Thread: PostgreSQL JDBC Driver versus Encoding

PostgreSQL JDBC Driver versus Encoding

From
João Paulo Pires
Date:

Hello,

 

I have a PostgreSQL database which encoding is SQL_ASCII.

I inserted information into that database from a MySQL database, using Java code, which encoding is UTF-8, and the information in the destination database has some strange characters related with encoding problems.

 

There is any additional parameter that we can consider in the PostrgreSQL connection string to deal with those problems?
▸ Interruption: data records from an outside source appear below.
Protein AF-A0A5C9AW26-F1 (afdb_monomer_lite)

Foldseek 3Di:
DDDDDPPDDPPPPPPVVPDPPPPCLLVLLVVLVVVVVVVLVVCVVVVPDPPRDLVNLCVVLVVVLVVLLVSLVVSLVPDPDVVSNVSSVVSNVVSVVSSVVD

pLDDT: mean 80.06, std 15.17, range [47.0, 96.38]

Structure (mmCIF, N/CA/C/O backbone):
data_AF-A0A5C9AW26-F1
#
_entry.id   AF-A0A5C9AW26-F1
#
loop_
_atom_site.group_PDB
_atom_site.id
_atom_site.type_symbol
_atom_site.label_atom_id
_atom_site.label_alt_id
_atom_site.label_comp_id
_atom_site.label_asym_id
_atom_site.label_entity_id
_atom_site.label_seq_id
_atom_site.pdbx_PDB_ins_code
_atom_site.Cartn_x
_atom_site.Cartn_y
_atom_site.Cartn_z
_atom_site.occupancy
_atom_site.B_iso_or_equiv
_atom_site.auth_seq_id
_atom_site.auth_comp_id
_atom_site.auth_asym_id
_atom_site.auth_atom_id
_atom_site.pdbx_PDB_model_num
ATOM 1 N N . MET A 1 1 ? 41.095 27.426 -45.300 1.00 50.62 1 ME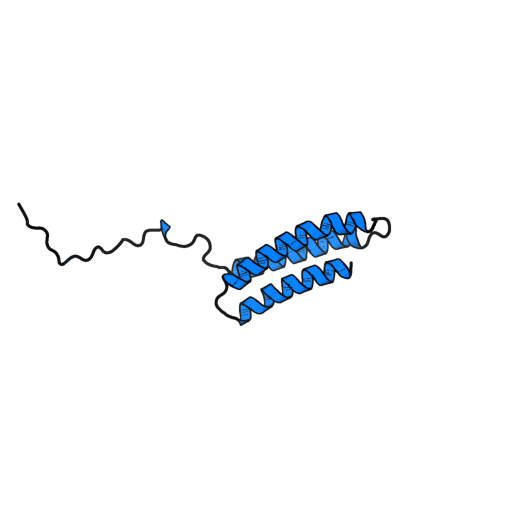T A N 1
ATOM 2 C CA . MET A 1 1 ? 40.038 27.125 -44.311 1.00 50.62 1 MET A CA 1
ATOM 3 C C . MET A 1 1 ? 39.495 25.742 -44.644 1.00 50.62 1 MET A C 1
ATOM 5 O O . MET A 1 1 ? 39.155 25.558 -45.806 1.00 50.62 1 MET A O 1
ATOM 9 N N . PRO A 1 2 ? 39.513 24.760 -43.727 1.00 49.09 2 PRO A N 1
ATOM 10 C CA . PRO A 1 2 ? 38.979 23.423 -44.001 1.00 49.09 2 PRO A CA 1
ATOM 11 C C . PRO A 1 2 ? 37.444 23.472 -44.084 1.00 49.09 2 PRO A C 1
ATOM 13 O O . PRO A 1 2 ? 36.819 24.118 -43.246 1.00 49.09 2 PRO A O 1
ATOM 16 N N . SER A 1 3 ? 36.848 22.825 -45.091 1.00 60.66 3 SER A N 1
ATOM 17 C CA . SER A 1 3 ? 35.387 22.692 -45.217 1.00 60.66 3 SER A CA 1
ATOM 18 C C . SER A 1 3 ? 34.809 21.779 -44.128 1.00 60.66 3 SER A C 1
ATOM 20 O O . SER A 1 3 ? 35.467 20.801 -43.766 1.00 60.66 3 SER A O 1
ATOM 22 N N . PRO A 1 4 ? 33.575 22.028 -43.648 1.00 54.16 4 PRO A N 1
ATOM 23 C CA . PRO A 1 4 ? 32.864 21.089 -42.787 1.00 54.16 4 PRO A CA 1
ATOM 24 C C . PRO A 1 4 ? 32.586 19.794 -43.559 1.00 54.16 4 PRO A C 1
ATOM 26 O O . PRO A 1 4 ? 32.011 19.830 -44.647 1.00 54.16 4 PRO A O 1
ATOM 29 N N . ASN A 1 5 ? 33.026 18.665 -43.008 1.00 60.16 5 ASN A N 1
ATOM 30 C CA . ASN A 1 5 ? 32.726 17.335 -43.524 1.00 60.16 5 ASN A CA 1
ATOM 31 C C . ASN A 1 5 ? 31.335 16.901 -43.001 1.00 60.16 5 ASN A C 1
ATOM 33 O O . ASN A 1 5 ? 31.178 16.836 -4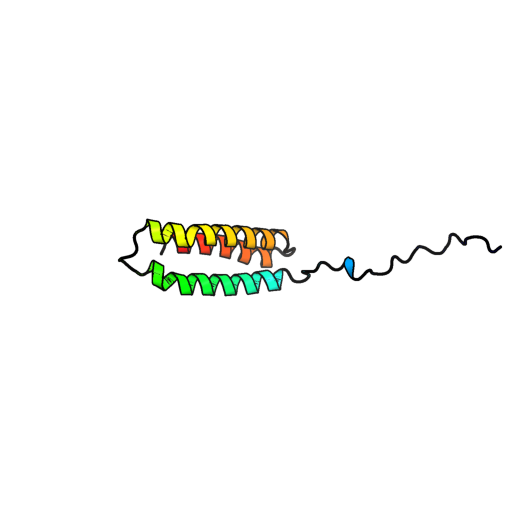1.782 1.00 60.16 5 ASN A O 1
ATOM 37 N N . PRO A 1 6 ? 30.336 16.633 -43.863 1.00 61.50 6 PRO A N 1
ATOM 38 C CA . PRO A 1 6 ? 28.972 16.275 -43.453 1.00 61.50 6 PRO A CA 1
ATOM 39 C C . PRO A 1 6 ? 28.819 14.828 -42.946 1.00 61.50 6 PRO A C 1
ATOM 41 O O . PRO A 1 6 ? 27.729 14.450 -42.526 1.00 61.50 6 PRO A O 1
ATOM 44 N N . ASP A 1 7 ? 29.892 14.032 -42.954 1.00 56.72 7 ASP A N 1
ATOM 45 C CA . ASP A 1 7 ? 29.833 12.586 -42.691 1.00 56.72 7 ASP A CA 1
ATOM 46 C C . ASP A 1 7 ? 30.158 12.180 -41.244 1.00 56.72 7 ASP A C 1
ATOM 48 O O . ASP A 1 7 ? 30.306 10.992 -40.954 1.00 56.72 7 ASP A O 1
ATOM 52 N N . HIS A 1 8 ? 30.262 13.133 -40.315 1.00 52.94 8 HIS A N 1
ATOM 53 C CA . HIS A 1 8 ? 30.299 12.809 -38.890 1.00 52.94 8 HIS A CA 1
ATOM 54 C C . HIS A 1 8 ? 28.894 12.983 -38.308 1.00 52.94 8 HIS A C 1
ATOM 56 O O . HIS A 1 8 ? 28.521 14.110 -37.985 1.00 52.94 8 HIS A O 1
ATOM 62 N N . PRO A 1 9 ? 28.090 11.908 -38.171 1.00 53.06 9 PRO A N 1
ATOM 63 C CA . PRO A 1 9 ? 26.934 11.986 -37.302 1.00 53.06 9 PRO A CA 1
ATOM 64 C C . PRO A 1 9 ? 27.474 12.306 -35.915 1.00 53.06 9 PRO A C 1
ATOM 66 O O . PRO A 1 9 ? 28.356 11.603 -35.413 1.00 53.06 9 PRO A O 1
ATOM 69 N N . ASP A 1 10 ? 26.975 13.396 -35.343 1.00 49.03 10 ASP A N 1
ATOM 70 C CA . ASP A 1 10 ? 27.147 13.738 -33.946 1.00 49.03 10 ASP A CA 1
ATOM 71 C C . ASP A 1 10 ? 26.831 12.484 -33.129 1.00 49.03 10 ASP A C 1
ATOM 73 O O . ASP A 1 10 ? 25.669 12.122 -32.922 1.00 49.03 10 ASP A O 1
ATOM 77 N N . THR A 1 11 ? 27.867 11.764 -32.698 1.00 53.66 11 THR A N 1
ATOM 78 C CA . THR A 1 11 ? 27.734 10.814 -31.606 1.00 53.66 11 THR A CA 1
ATOM 79 C C . THR A 1 11 ? 27.420 11.678 -30.409 1.00 53.66 11 THR A C 1
ATOM 81 O O . THR A 1 11 ? 28.333 12.180 -29.757 1.00 53.66 11 THR A O 1
ATOM 84 N N . ALA A 1 12 ? 26.123 11.917 -30.209 1.00 53.03 12 ALA A N 1
ATOM 85 C CA . ALA A 1 12 ? 25.552 12.392 -28.973 1.00 53.03 12 ALA A CA 1
ATOM 86 C C . ALA A 1 12 ? 26.200 11.554 -27.878 1.00 53.03 12 ALA A C 1
ATOM 88 O O . ALA A 1 12 ? 25.913 10.366 -27.722 1.00 53.03 12 ALA A O 1
ATOM 89 N N . GLU A 1 13 ? 27.185 12.168 -27.230 1.00 47.00 13 GLU A N 1
ATOM 90 C CA . GLU A 1 13 ? 27.811 11.653 -26.038 1.00 47.00 13 GLU A CA 1
ATOM 91 C C . GLU A 1 13 ? 26.681 11.223 -25.113 1.00 47.00 13 GLU A C 1
ATOM 93 O O . GLU A 1 13 ? 25.770 12.005 -24.838 1.00 47.00 13 GLU A O 1
ATOM 98 N N . ASP A 1 14 ? 26.745 9.963 -24.692 1.00 50.78 14 ASP A N 1
ATOM 99 C CA . ASP A 1 14 ? 25.955 9.349 -23.633 1.00 50.78 14 ASP A CA 1
ATOM 100 C C . ASP A 1 14 ? 26.071 10.228 -22.375 1.00 50.78 14 ASP A C 1
ATOM 102 O O . ASP A 1 14 ? 26.898 10.007 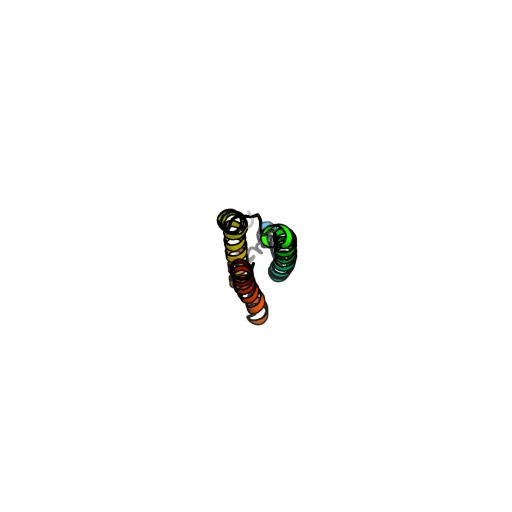-21.483 1.00 50.78 14 ASP A O 1
ATOM 106 N N . SER A 1 15 ? 25.296 11.309 -22.334 1.00 48.06 15 SER A N 1
ATOM 107 C CA . SER A 1 15 ? 25.365 12.287 -21.269 1.00 48.06 15 SER A CA 1
ATOM 108 C C . SER A 1 15 ? 24.874 11.577 -20.007 1.00 48.06 15 SER A C 1
ATOM 110 O O . SER A 1 15 ? 23.754 11.060 -19.990 1.00 48.06 15 SER A O 1
ATOM 112 N N . PRO A 1 16 ? 25.653 11.52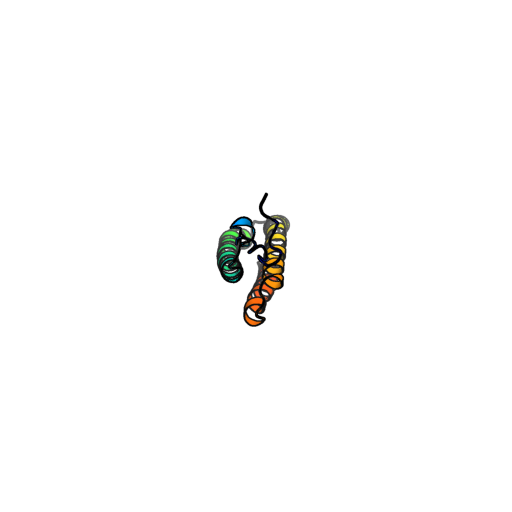0 -18.909 1.00 54.06 16 PRO A N 1
ATOM 113 C CA . PRO A 1 16 ? 25.222 10.864 -17.671 1.00 54.06 16 PRO A CA 1
ATOM 114 C C . PRO A 1 16 ? 23.918 11.446 -17.093 1.00 54.06 16 PRO A C 1
ATOM 116 O O . PRO A 1 16 ? 23.317 10.840 -16.206 1.00 54.06 16 PRO A O 1
ATOM 119 N N . ALA A 1 17 ? 23.494 12.611 -17.597 1.00 55.38 17 ALA A N 1
ATOM 120 C CA . ALA A 1 17 ? 22.233 13.278 -17.308 1.00 55.38 17 ALA A CA 1
ATOM 121 C C . ALA A 1 17 ? 20.984 12.520 -17.807 1.00 55.38 17 ALA A C 1
ATOM 123 O O . ALA A 1 17 ? 19.922 12.699 -17.213 1.00 55.38 17 ALA A O 1
ATOM 124 N N . ASP A 1 18 ? 21.109 11.641 -18.811 1.00 53.81 18 ASP A N 1
ATOM 125 C CA . ASP A 1 18 ? 19.977 10.901 -19.399 1.00 53.81 18 ASP A CA 1
ATOM 126 C C . ASP A 1 18 ? 19.735 9.527 -18.767 1.00 53.81 18 ASP A C 1
ATOM 128 O O . ASP A 1 18 ? 18.749 8.850 -19.074 1.00 53.81 18 ASP A O 1
ATOM 132 N N . ARG A 1 19 ? 20.577 9.104 -17.815 1.00 57.19 19 ARG A N 1
ATOM 133 C CA . ARG A 1 19 ? 20.242 7.926 -17.011 1.00 57.19 19 ARG A CA 1
ATOM 134 C C . ARG A 1 19 ? 19.127 8.308 -16.040 1.00 57.19 19 ARG A C 1
ATOM 136 O O . ARG A 1 19 ? 19.350 9.150 -15.165 1.00 57.19 19 ARG A O 1
ATOM 143 N N . PRO A 1 20 ? 17.936 7.684 -16.118 1.00 58.53 20 PRO A N 1
ATOM 144 C CA . PRO A 1 20 ? 16.896 7.942 -15.138 1.00 58.53 20 PRO A CA 1
ATOM 145 C C . PRO A 1 20 ? 17.453 7.631 -13.745 1.00 58.53 20 PRO A C 1
ATOM 147 O O . PRO A 1 20 ? 17.909 6.518 -13.490 1.00 58.53 20 PRO A O 1
ATOM 150 N N . ARG A 1 21 ? 17.402 8.610 -12.830 1.00 59.03 21 ARG A N 1
ATOM 151 C CA . ARG A 1 21 ? 17.909 8.512 -11.441 1.00 59.03 21 ARG A CA 1
ATOM 152 C C . ARG A 1 21 ? 17.354 7.318 -10.643 1.00 59.03 21 ARG A C 1
ATOM 154 O O . ARG A 1 21 ? 17.883 6.996 -9.586 1.00 59.03 21 ARG A O 1
ATOM 161 N N . PHE A 1 22 ? 16.329 6.638 -11.157 1.00 55.62 22 PHE A N 1
ATOM 162 C CA . PHE A 1 22 ? 15.702 5.462 -10.563 1.00 55.62 22 PHE A CA 1
ATOM 163 C C . PHE A 1 22 ? 15.545 4.351 -11.610 1.00 55.62 22 PHE A C 1
ATOM 165 O O . PHE A 1 22 ? 14.488 4.184 -12.215 1.00 55.62 22 PHE A O 1
ATOM 172 N N . VAL A 1 23 ? 16.622 3.595 -11.844 1.00 66.31 23 VAL A N 1
ATOM 173 C CA . VAL A 1 23 ? 16.645 2.495 -12.830 1.00 66.31 23 VAL A CA 1
ATOM 174 C C . VAL A 1 23 ? 15.905 1.249 -12.312 1.00 66.31 23 VAL A C 1
ATOM 176 O O . VAL A 1 23 ? 15.391 0.462 -13.101 1.00 66.31 23 VAL A O 1
ATOM 179 N N . ASN A 1 24 ? 15.793 1.069 -10.988 1.00 84.50 24 ASN A N 1
ATOM 180 C CA . ASN A 1 24 ? 15.308 -0.180 -10.393 1.00 84.50 24 ASN A CA 1
ATOM 181 C C . ASN A 1 24 ? 13.947 -0.047 -9.684 1.00 84.50 24 ASN A C 1
ATOM 183 O O . ASN A 1 24 ? 13.864 -0.048 -8.455 1.00 84.50 24 ASN A O 1
ATOM 187 N N . TRP A 1 25 ? 12.865 0.020 -10.463 1.00 88.50 25 TRP A N 1
ATOM 188 C CA . TRP A 1 25 ? 11.489 0.059 -9.942 1.00 88.50 25 TRP A CA 1
ATOM 189 C C . TRP A 1 25 ? 11.089 -1.186 -9.146 1.00 88.50 25 TRP A C 1
ATOM 191 O O . TRP A 1 25 ? 10.281 -1.082 -8.226 1.00 88.50 25 TRP A O 1
ATOM 201 N N . LEU A 1 26 ? 11.673 -2.348 -9.458 1.00 88.50 26 LEU A N 1
ATOM 202 C CA . LEU A 1 26 ? 11.449 -3.570 -8.687 1.00 88.50 26 LEU A CA 1
ATOM 203 C C . LEU A 1 26 ? 12.039 -3.441 -7.278 1.00 88.50 26 LEU A C 1
ATOM 205 O O . LEU A 1 26 ? 11.370 -3.760 -6.301 1.00 88.50 26 LEU A O 1
ATOM 209 N N . GLY A 1 27 ? 13.258 -2.912 -7.163 1.00 88.56 27 GLY A N 1
ATOM 210 C CA . GLY A 1 27 ? 13.875 -2.608 -5.872 1.00 88.56 27 GLY A CA 1
ATOM 211 C C . GLY A 1 27 ? 13.035 -1.628 -5.053 1.00 88.56 27 GLY A C 1
ATOM 212 O O . GLY A 1 27 ? 12.795 -1.871 -3.873 1.00 88.56 27 GLY A O 1
ATOM 213 N N . PHE A 1 28 ? 12.510 -0.577 -5.691 1.00 90.12 28 PHE A N 1
ATOM 214 C CA . PHE A 1 28 ? 11.583 0.353 -5.038 1.00 90.12 28 PHE A CA 1
ATOM 215 C C . PHE A 1 28 ? 10.329 -0.342 -4.520 1.00 90.12 28 PHE A C 1
ATOM 217 O O . PHE A 1 28 ? 9.964 -0.126 -3.368 1.00 90.12 28 PHE A O 1
ATOM 224 N N . LEU A 1 29 ? 9.700 -1.195 -5.332 1.00 91.69 29 LEU A N 1
ATOM 225 C CA . LEU A 1 29 ? 8.529 -1.961 -4.915 1.00 91.69 29 LEU A CA 1
ATOM 226 C C . LEU A 1 29 ? 8.835 -2.796 -3.666 1.00 91.69 29 LEU A C 1
ATOM 228 O O . LEU A 1 29 ? 8.096 -2.712 -2.690 1.00 91.69 29 LEU A O 1
ATOM 232 N N . LEU A 1 30 ? 9.936 -3.553 -3.675 1.00 93.44 30 LEU A N 1
ATOM 233 C CA . LEU A 1 30 ? 10.314 -4.424 -2.558 1.00 93.44 30 LEU A CA 1
ATOM 234 C C . LEU A 1 30 ? 10.623 -3.631 -1.282 1.00 93.44 30 LEU A C 1
ATOM 236 O O . LEU A 1 30 ? 10.153 -3.993 -0.205 1.00 93.44 30 LEU A O 1
ATOM 240 N N . VAL A 1 31 ? 11.364 -2.526 -1.389 1.00 94.25 31 VAL A N 1
ATOM 241 C CA . VAL A 1 31 ? 11.636 -1.647 -0.240 1.00 94.25 31 VAL A CA 1
ATOM 242 C C . VAL A 1 31 ? 10.341 -1.030 0.283 1.00 94.25 31 VAL A C 1
ATOM 244 O O . VAL A 1 31 ? 10.108 -1.030 1.489 1.00 94.25 31 VAL A O 1
ATOM 247 N N . GLY A 1 32 ? 9.466 -0.562 -0.608 1.00 93.50 32 GLY A N 1
ATOM 248 C CA . GLY A 1 32 ? 8.158 -0.033 -0.236 1.00 93.50 32 GLY A CA 1
ATOM 249 C C . GLY A 1 32 ? 7.296 -1.066 0.487 1.00 93.50 32 GLY A C 1
ATOM 250 O O . GLY A 1 32 ? 6.700 -0.741 1.510 1.00 93.50 32 GLY A O 1
ATOM 251 N N . MET A 1 33 ? 7.298 -2.320 0.026 1.00 94.94 33 MET A N 1
ATOM 252 C CA . MET A 1 33 ? 6.621 -3.434 0.697 1.00 94.94 33 MET A CA 1
ATOM 253 C C . MET A 1 33 ? 7.136 -3.645 2.122 1.00 94.94 33 MET A C 1
ATOM 255 O O . MET A 1 33 ? 6.332 -3.779 3.042 1.00 94.94 33 MET A O 1
ATOM 259 N N . LEU A 1 34 ? 8.457 -3.628 2.320 1.00 95.88 34 LEU A N 1
ATOM 260 C CA . LEU A 1 34 ? 9.070 -3.789 3.642 1.00 95.88 34 LEU A CA 1
ATOM 261 C C . LEU A 1 34 ? 8.729 -2.627 4.581 1.00 95.88 34 LEU A C 1
ATOM 263 O O . LEU A 1 34 ? 8.310 -2.856 5.714 1.00 95.88 34 LEU A O 1
ATOM 267 N N . VAL A 1 35 ? 8.865 -1.386 4.106 1.00 93.62 35 VAL A N 1
ATOM 268 C CA . VAL A 1 35 ? 8.527 -0.183 4.886 1.00 93.62 35 VAL A CA 1
ATOM 269 C C . VAL A 1 35 ? 7.043 -0.178 5.248 1.00 93.62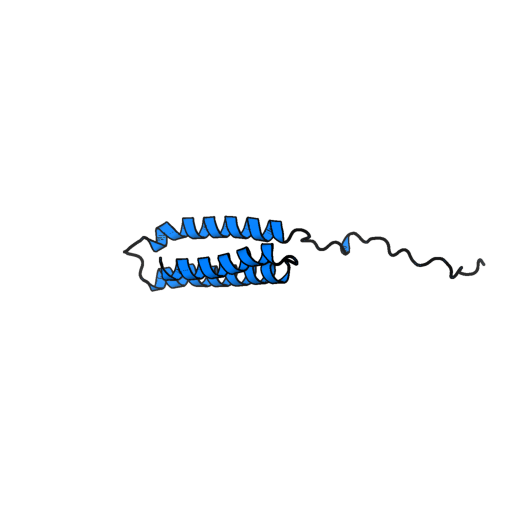 35 VAL A C 1
ATOM 271 O O . VAL A 1 35 ? 6.680 0.143 6.378 1.00 93.62 35 VAL A O 1
ATOM 274 N N . ASN A 1 36 ? 6.184 -0.582 4.314 1.00 92.81 36 ASN A N 1
ATOM 275 C CA . ASN A 1 36 ? 4.752 -0.682 4.549 1.00 92.81 36 ASN A CA 1
ATOM 276 C C . ASN A 1 36 ? 4.415 -1.762 5.587 1.00 92.81 36 ASN A C 1
ATOM 278 O O . ASN A 1 36 ? 3.665 -1.504 6.523 1.00 92.81 36 ASN A O 1
ATOM 282 N N . GLY A 1 37 ? 5.037 -2.938 5.489 1.00 90.88 37 GLY A N 1
ATOM 283 C CA . GLY A 1 37 ? 4.906 -3.983 6.503 1.00 90.88 37 GLY A CA 1
ATOM 284 C C . GLY A 1 37 ? 5.346 -3.514 7.893 1.00 90.88 37 GLY A C 1
ATOM 285 O O . GLY A 1 37 ? 4.648 -3.768 8.874 1.00 90.88 37 GLY A O 1
ATOM 286 N N . LEU A 1 38 ? 6.454 -2.769 7.981 1.00 91.19 38 LEU A N 1
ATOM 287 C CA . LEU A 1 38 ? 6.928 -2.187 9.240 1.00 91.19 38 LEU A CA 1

The problem should be related with the encoding used to connect to MySQL database?

 

Best regards,

 

João Paulo Pires

Developer

 

Attachment

Re: PostgreSQL JDBC Driver versus Encoding

From
Oliver Jowett
Date:
João Paulo Pires wrote:

> I have a PostgreSQL database which encoding is SQL_ASCII.

This is the cause of your problem. SQL_ASCII provides essentially no
encoding information at all, so the JDBC driver does not know how to
translate between the database and Java's internal UTF-16
representation. If you are going to be inserting anything other than
7-bit-ASCII text into it, you are going to have problems.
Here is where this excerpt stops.